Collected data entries
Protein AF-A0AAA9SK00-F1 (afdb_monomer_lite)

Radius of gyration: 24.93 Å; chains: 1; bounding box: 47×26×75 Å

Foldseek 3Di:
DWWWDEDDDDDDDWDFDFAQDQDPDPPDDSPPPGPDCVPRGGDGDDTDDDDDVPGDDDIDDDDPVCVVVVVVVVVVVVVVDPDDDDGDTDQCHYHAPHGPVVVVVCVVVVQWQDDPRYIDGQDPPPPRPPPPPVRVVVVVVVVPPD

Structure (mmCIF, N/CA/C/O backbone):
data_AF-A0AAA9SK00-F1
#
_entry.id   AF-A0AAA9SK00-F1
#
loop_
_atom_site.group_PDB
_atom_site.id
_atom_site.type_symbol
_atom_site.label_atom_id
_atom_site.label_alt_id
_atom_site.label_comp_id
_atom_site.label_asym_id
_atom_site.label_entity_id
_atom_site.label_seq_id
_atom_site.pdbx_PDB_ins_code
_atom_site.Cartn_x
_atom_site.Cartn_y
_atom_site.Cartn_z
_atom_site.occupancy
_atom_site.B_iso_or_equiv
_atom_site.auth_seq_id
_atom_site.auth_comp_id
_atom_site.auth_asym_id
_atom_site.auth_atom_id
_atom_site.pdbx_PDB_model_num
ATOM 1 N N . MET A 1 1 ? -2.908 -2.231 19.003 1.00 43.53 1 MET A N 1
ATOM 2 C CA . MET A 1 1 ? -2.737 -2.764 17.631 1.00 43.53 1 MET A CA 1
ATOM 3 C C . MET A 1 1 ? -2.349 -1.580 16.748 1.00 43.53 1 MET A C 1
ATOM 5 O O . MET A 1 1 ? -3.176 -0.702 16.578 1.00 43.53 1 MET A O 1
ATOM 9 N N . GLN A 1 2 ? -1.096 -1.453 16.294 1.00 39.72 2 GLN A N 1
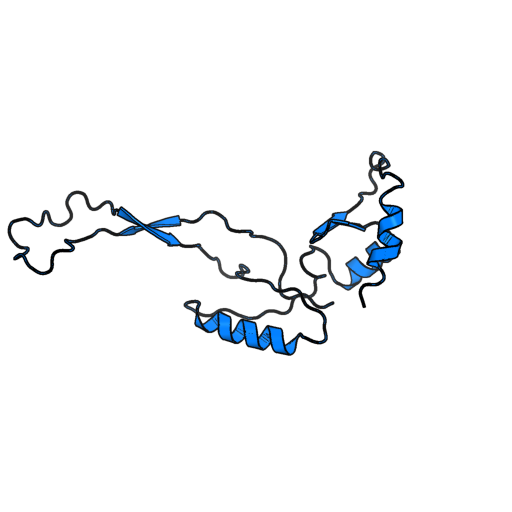
ATOM 10 C CA . GLN A 1 2 ? -0.696 -0.279 15.496 1.00 39.72 2 GLN A CA 1
ATOM 11 C C . GLN A 1 2 ? -0.946 -0.545 14.004 1.00 39.72 2 GLN A C 1
ATOM 13 O O . GLN A 1 2 ? -0.545 -1.598 13.509 1.00 39.72 2 GLN A O 1
ATOM 18 N N . PRO A 1 3 ? -1.601 0.361 13.269 1.00 45.09 3 PRO A N 1
ATOM 19 C CA . PRO A 1 3 ? -1.876 0.160 11.849 1.00 45.09 3 PRO A CA 1
ATOM 20 C C . PRO A 1 3 ? -0.731 0.632 10.949 1.00 45.09 3 PRO A C 1
ATOM 22 O O . PRO A 1 3 ? -0.092 1.655 11.196 1.00 45.09 3 PRO A O 1
ATOM 25 N N . ALA A 1 4 ? -0.569 -0.021 9.804 1.00 43.56 4 ALA A N 1
ATOM 26 C CA . ALA A 1 4 ? 0.064 0.575 8.637 1.00 43.56 4 ALA A CA 1
ATOM 27 C C . ALA A 1 4 ? -1.009 0.888 7.574 1.00 43.56 4 ALA A C 1
ATOM 29 O O . ALA A 1 4 ? -1.532 0.001 6.904 1.00 43.56 4 ALA A O 1
ATOM 30 N N . ALA A 1 5 ? -1.271 2.187 7.447 1.00 40.50 5 ALA A N 1
ATOM 31 C CA . ALA A 1 5 ? -2.023 2.937 6.448 1.00 40.50 5 ALA A CA 1
ATOM 32 C C . ALA A 1 5 ? -3.562 2.795 6.378 1.00 40.50 5 ALA A C 1
ATOM 34 O O . ALA A 1 5 ? -4.164 1.728 6.470 1.00 40.50 5 ALA A O 1
ATOM 35 N N . CYS A 1 6 ? -4.173 3.967 6.175 1.00 42.25 6 CYS A N 1
ATOM 36 C CA . CYS A 1 6 ? -5.583 4.305 6.292 1.00 42.25 6 CYS A CA 1
ATOM 37 C C . CYS A 1 6 ? -6.360 4.146 4.974 1.00 42.25 6 CYS A C 1
ATOM 39 O O . CYS A 1 6 ? -5.892 4.559 3.920 1.00 42.25 6 CYS A O 1
ATOM 41 N N . THR A 1 7 ? -7.583 3.627 5.106 1.00 48.03 7 THR A N 1
ATOM 42 C CA . THR A 1 7 ? -8.809 3.805 4.301 1.00 48.03 7 THR A CA 1
ATOM 43 C C . THR A 1 7 ? -8.712 4.441 2.904 1.00 48.03 7 THR A C 1
ATOM 45 O O . THR A 1 7 ? -8.636 5.662 2.787 1.00 48.03 7 THR A O 1
ATOM 48 N N . GLY A 1 8 ? -8.944 3.613 1.875 1.00 36.47 8 GLY A N 1
ATOM 49 C CA . GLY A 1 8 ? -9.631 4.034 0.647 1.00 36.47 8 GLY A CA 1
ATOM 50 C C . GLY A 1 8 ? -8.839 3.965 -0.659 1.00 36.47 8 GLY A C 1
ATOM 51 O O . GLY A 1 8 ? -8.495 5.000 -1.211 1.00 36.47 8 GLY A O 1
ATOM 52 N N . CYS A 1 9 ? -8.647 2.758 -1.200 1.00 43.84 9 CYS A N 1
ATOM 53 C CA . CYS A 1 9 ? -8.953 2.454 -2.608 1.00 43.84 9 CYS A CA 1
ATOM 54 C C . CYS A 1 9 ? -8.807 0.942 -2.862 1.00 43.84 9 CYS A C 1
ATOM 56 O O . CYS A 1 9 ? -7.700 0.461 -3.114 1.00 43.84 9 CYS A O 1
ATOM 58 N N . PRO A 1 10 ? -9.896 0.157 -2.811 1.00 53.62 10 PRO A N 1
ATOM 59 C CA . PRO A 1 10 ? -9.874 -1.201 -3.320 1.00 53.62 10 PRO A CA 1
ATOM 60 C C . PRO A 1 10 ? -9.988 -1.113 -4.847 1.00 53.62 10 PRO A C 1
ATOM 62 O O . PRO A 1 10 ? -11.082 -1.004 -5.375 1.00 53.62 10 PRO A O 1
ATOM 65 N N . LYS A 1 11 ? -8.847 -1.081 -5.547 1.00 59.12 11 LYS A N 1
ATOM 66 C CA . LYS A 1 11 ? -8.714 -1.301 -7.004 1.00 59.12 11 LYS A CA 1
ATOM 67 C C . LYS A 1 11 ? -9.803 -0.645 -7.887 1.00 59.12 11 LYS A C 1
ATOM 69 O O . LYS A 1 11 ? -10.772 -1.293 -8.265 1.00 59.12 11 LYS A O 1
ATOM 74 N N . GLY A 1 12 ? -9.586 0.590 -8.340 1.00 44.28 12 GLY A N 1
ATOM 75 C CA . GLY A 1 12 ? -10.334 1.152 -9.475 1.00 44.28 12 GLY A CA 1
ATOM 76 C C . GLY A 1 12 ? -9.558 2.255 -10.201 1.00 44.28 12 GLY A C 1
ATOM 77 O O . GLY A 1 12 ? -8.614 2.795 -9.626 1.00 44.28 12 GLY A O 1
ATOM 78 N N . PRO A 1 13 ? -9.951 2.644 -11.427 1.00 53.41 13 PRO A N 1
ATOM 79 C CA . PRO A 1 13 ? -10.229 1.810 -12.595 1.00 53.41 13 PRO A CA 1
ATOM 80 C C . PRO A 1 13 ? -8.908 1.440 -13.300 1.00 53.41 13 PRO A C 1
ATOM 82 O O . PRO A 1 13 ? -8.062 2.300 -13.566 1.00 53.41 13 PRO A O 1
ATOM 85 N N . TRP A 1 14 ? -8.715 0.159 -13.613 1.00 65.38 14 TRP A N 1
ATOM 86 C CA . TRP A 1 14 ? -7.567 -0.290 -14.402 1.00 65.38 14 TRP A CA 1
ATOM 87 C C . TRP A 1 14 ? -7.603 0.380 -15.770 1.00 65.38 14 TRP A C 1
ATOM 89 O O . TRP A 1 14 ? -8.598 0.280 -16.486 1.00 65.38 14 TRP A O 1
ATOM 99 N N . ARG A 1 15 ? -6.534 1.087 -16.139 1.00 70.38 15 ARG A N 1
ATOM 100 C CA . ARG A 1 15 ? -6.435 1.652 -17.483 1.00 70.38 15 ARG A CA 1
ATOM 101 C C . ARG A 1 15 ? -5.738 0.670 -18.388 1.00 70.38 15 ARG A C 1
ATOM 103 O O . ARG A 1 15 ? -4.718 0.100 -18.012 1.00 70.38 15 ARG A O 1
ATOM 110 N N . GLN A 1 16 ? -6.292 0.501 -19.575 1.00 77.06 16 GLN A N 1
ATOM 111 C CA . GLN A 1 16 ? -5.714 -0.363 -20.581 1.00 77.06 16 GLN A CA 1
ATOM 112 C C . GLN A 1 16 ? -4.617 0.403 -21.320 1.00 77.06 16 GLN A C 1
ATOM 114 O O . GLN A 1 16 ? -4.826 1.528 -21.779 1.00 77.06 16 GLN A O 1
ATOM 119 N N . LEU A 1 17 ? -3.427 -0.184 -21.364 1.00 73.75 17 LEU A N 1
ATOM 120 C CA . LEU A 1 17 ? -2.322 0.309 -22.163 1.00 73.75 17 LEU A CA 1
ATOM 121 C C . LEU A 1 17 ? -2.528 -0.194 -23.591 1.00 73.75 17 LEU A C 1
ATOM 123 O O . LEU A 1 17 ? -2.574 -1.405 -23.814 1.00 73.75 17 LEU A O 1
ATOM 127 N N . PHE A 1 18 ? -2.655 0.733 -24.535 1.00 74.69 18 PHE A N 1
ATOM 128 C CA . PHE A 1 18 ? -2.713 0.419 -25.956 1.00 74.69 18 PHE A CA 1
ATOM 129 C C . PHE A 1 18 ? -1.340 0.682 -26.568 1.00 74.69 18 PHE A C 1
ATOM 131 O O . PHE A 1 18 ? -0.863 1.816 -26.531 1.00 74.69 18 PHE A O 1
ATOM 138 N N . LEU A 1 19 ? -0.697 -0.360 -27.097 1.00 71.94 19 LEU A N 1
ATOM 139 C CA . LEU A 1 19 ? 0.608 -0.241 -27.743 1.00 71.94 19 LEU A CA 1
ATOM 140 C C . LEU A 1 19 ? 0.442 -0.309 -29.261 1.00 71.94 19 LEU A C 1
ATOM 142 O O . LEU A 1 19 ? -0.257 -1.179 -29.786 1.00 71.94 19 LEU A O 1
ATOM 146 N N . VAL A 1 20 ? 1.082 0.621 -29.965 1.00 67.12 20 VAL A N 1
ATOM 147 C CA . VAL A 1 20 ? 1.144 0.616 -31.429 1.00 67.12 20 VAL A CA 1
ATOM 148 C C . VAL A 1 20 ? 2.279 -0.313 -31.836 1.00 67.12 20 VAL A C 1
ATOM 150 O O . VAL A 1 20 ? 3.448 0.041 -31.714 1.00 67.12 20 VAL A O 1
ATOM 153 N N . GLY A 1 21 ? 1.939 -1.528 -32.260 1.00 64.50 21 GLY A N 1
ATOM 154 C CA . GLY A 1 21 ? 2.925 -2.492 -32.741 1.00 64.50 21 GLY A CA 1
ATOM 155 C C . GLY A 1 21 ? 3.389 -2.130 -34.149 1.00 64.50 21 GLY A C 1
ATOM 156 O O . GLY A 1 21 ? 2.605 -2.207 -35.093 1.00 64.50 21 GLY A O 1
ATOM 157 N N . ILE A 1 22 ? 4.662 -1.765 -34.302 1.00 60.53 22 ILE A N 1
ATOM 158 C CA . ILE A 1 22 ? 5.321 -1.690 -35.608 1.00 60.53 22 ILE A CA 1
ATOM 159 C C . ILE A 1 22 ? 5.895 -3.088 -35.890 1.00 60.53 22 ILE A C 1
ATOM 161 O O . ILE A 1 22 ? 7.049 -3.357 -35.598 1.00 60.53 22 ILE A O 1
ATOM 165 N N . HIS A 1 23 ? 5.046 -3.978 -36.411 1.00 57.25 23 HIS A N 1
ATOM 166 C CA . HIS A 1 23 ? 5.369 -5.297 -36.986 1.00 57.25 23 HIS A CA 1
ATOM 167 C C . HIS A 1 23 ? 6.243 -6.260 -36.142 1.00 57.25 23 HIS A C 1
ATOM 169 O O . HIS A 1 23 ? 7.468 -6.250 -36.226 1.00 57.25 23 HIS A O 1
ATOM 175 N N . ASP A 1 24 ? 5.597 -7.211 -35.458 1.00 50.81 24 ASP A N 1
ATOM 176 C CA . ASP A 1 24 ? 6.216 -8.386 -34.814 1.00 50.81 24 ASP A CA 1
ATOM 177 C C . ASP A 1 24 ? 6.607 -9.491 -35.826 1.00 50.81 24 ASP A C 1
ATOM 179 O O . ASP A 1 24 ? 6.154 -10.631 -35.719 1.00 50.81 24 ASP A O 1
ATOM 183 N N . TRP A 1 25 ? 7.420 -9.188 -36.844 1.00 46.31 25 TRP A N 1
ATOM 184 C CA . TRP A 1 25 ? 7.979 -10.238 -37.711 1.00 46.31 25 TRP A CA 1
ATOM 185 C C . TRP A 1 25 ? 9.475 -10.009 -37.954 1.00 46.31 25 TRP A C 1
ATOM 187 O O . TRP A 1 25 ? 9.829 -9.160 -38.771 1.00 46.31 25 TRP A O 1
ATOM 197 N N . PRO A 1 26 ? 10.382 -10.756 -37.292 1.00 55.78 26 PRO A N 1
ATOM 198 C CA . PRO A 1 26 ? 11.824 -10.519 -37.395 1.00 55.78 26 PRO A CA 1
ATOM 199 C C . PRO A 1 26 ? 12.437 -10.912 -38.755 1.00 55.78 26 PRO A C 1
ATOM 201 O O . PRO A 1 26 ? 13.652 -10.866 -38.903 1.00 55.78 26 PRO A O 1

▶ [The task] Could you transcribe the entries above word for word, from the line with "ATOM 30 N N" down to the line with "ATOM 49 C CA", keeping both?

▶ [Answer box]
ATOM 30 N N . ALA A 1 5 ? -1.271 2.187 7.447 1.00 40.50 5 ALA A N 1
ATOM 31 C CA . ALA A 1 5 ? -2.023 2.937 6.448 1.00 40.50 5 ALA A CA 1
ATOM 32 C C . ALA A 1 5 ? -3.562 2.795 6.378 1.00 40.50 5 ALA A C 1
ATOM 34 O O . ALA A 1 5 ? -4.164 1.728 6.470 1.00 40.50 5 ALA A O 1
ATOM 35 N N . CYS A 1 6 ? -4.173 3.967 6.175 1.00 42.25 6 CYS A N 1
ATOM 36 C CA . CYS A 1 6 ? -5.583 4.305 6.292 1.00 42.25 6 CYS A CA 1
ATOM 37 C C . CYS A 1 6 ? -6.360 4.146 4.974 1.00 42.25 6 CYS A C 1
ATOM 39 O O . CYS A 1 6 ? -5.892 4.559 3.920 1.00 42.25 6 CYS A O 1
ATOM 41 N N . THR A 1 7 ? -7.583 3.627 5.106 1.00 48.03 7 THR A N 1
ATOM 42 C CA . THR A 1 7 ? -8.809 3.805 4.301 1.00 48.03 7 THR A CA 1
ATOM 43 C C . THR A 1 7 ? -8.712 4.441 2.904 1.00 48.03 7 THR A C 1
ATOM 45 O O . THR A 1 7 ? -8.636 5.662 2.787 1.00 48.03 7 THR A O 1
ATOM 48 N N . GLY A 1 8 ? -8.944 3.613 1.875 1.00 36.47 8 GLY A N 1
ATOM 49 C CA . GLY A 1 8 ? -9.631 4.034 0.647 1.00 36.47 8 GLY A CA 1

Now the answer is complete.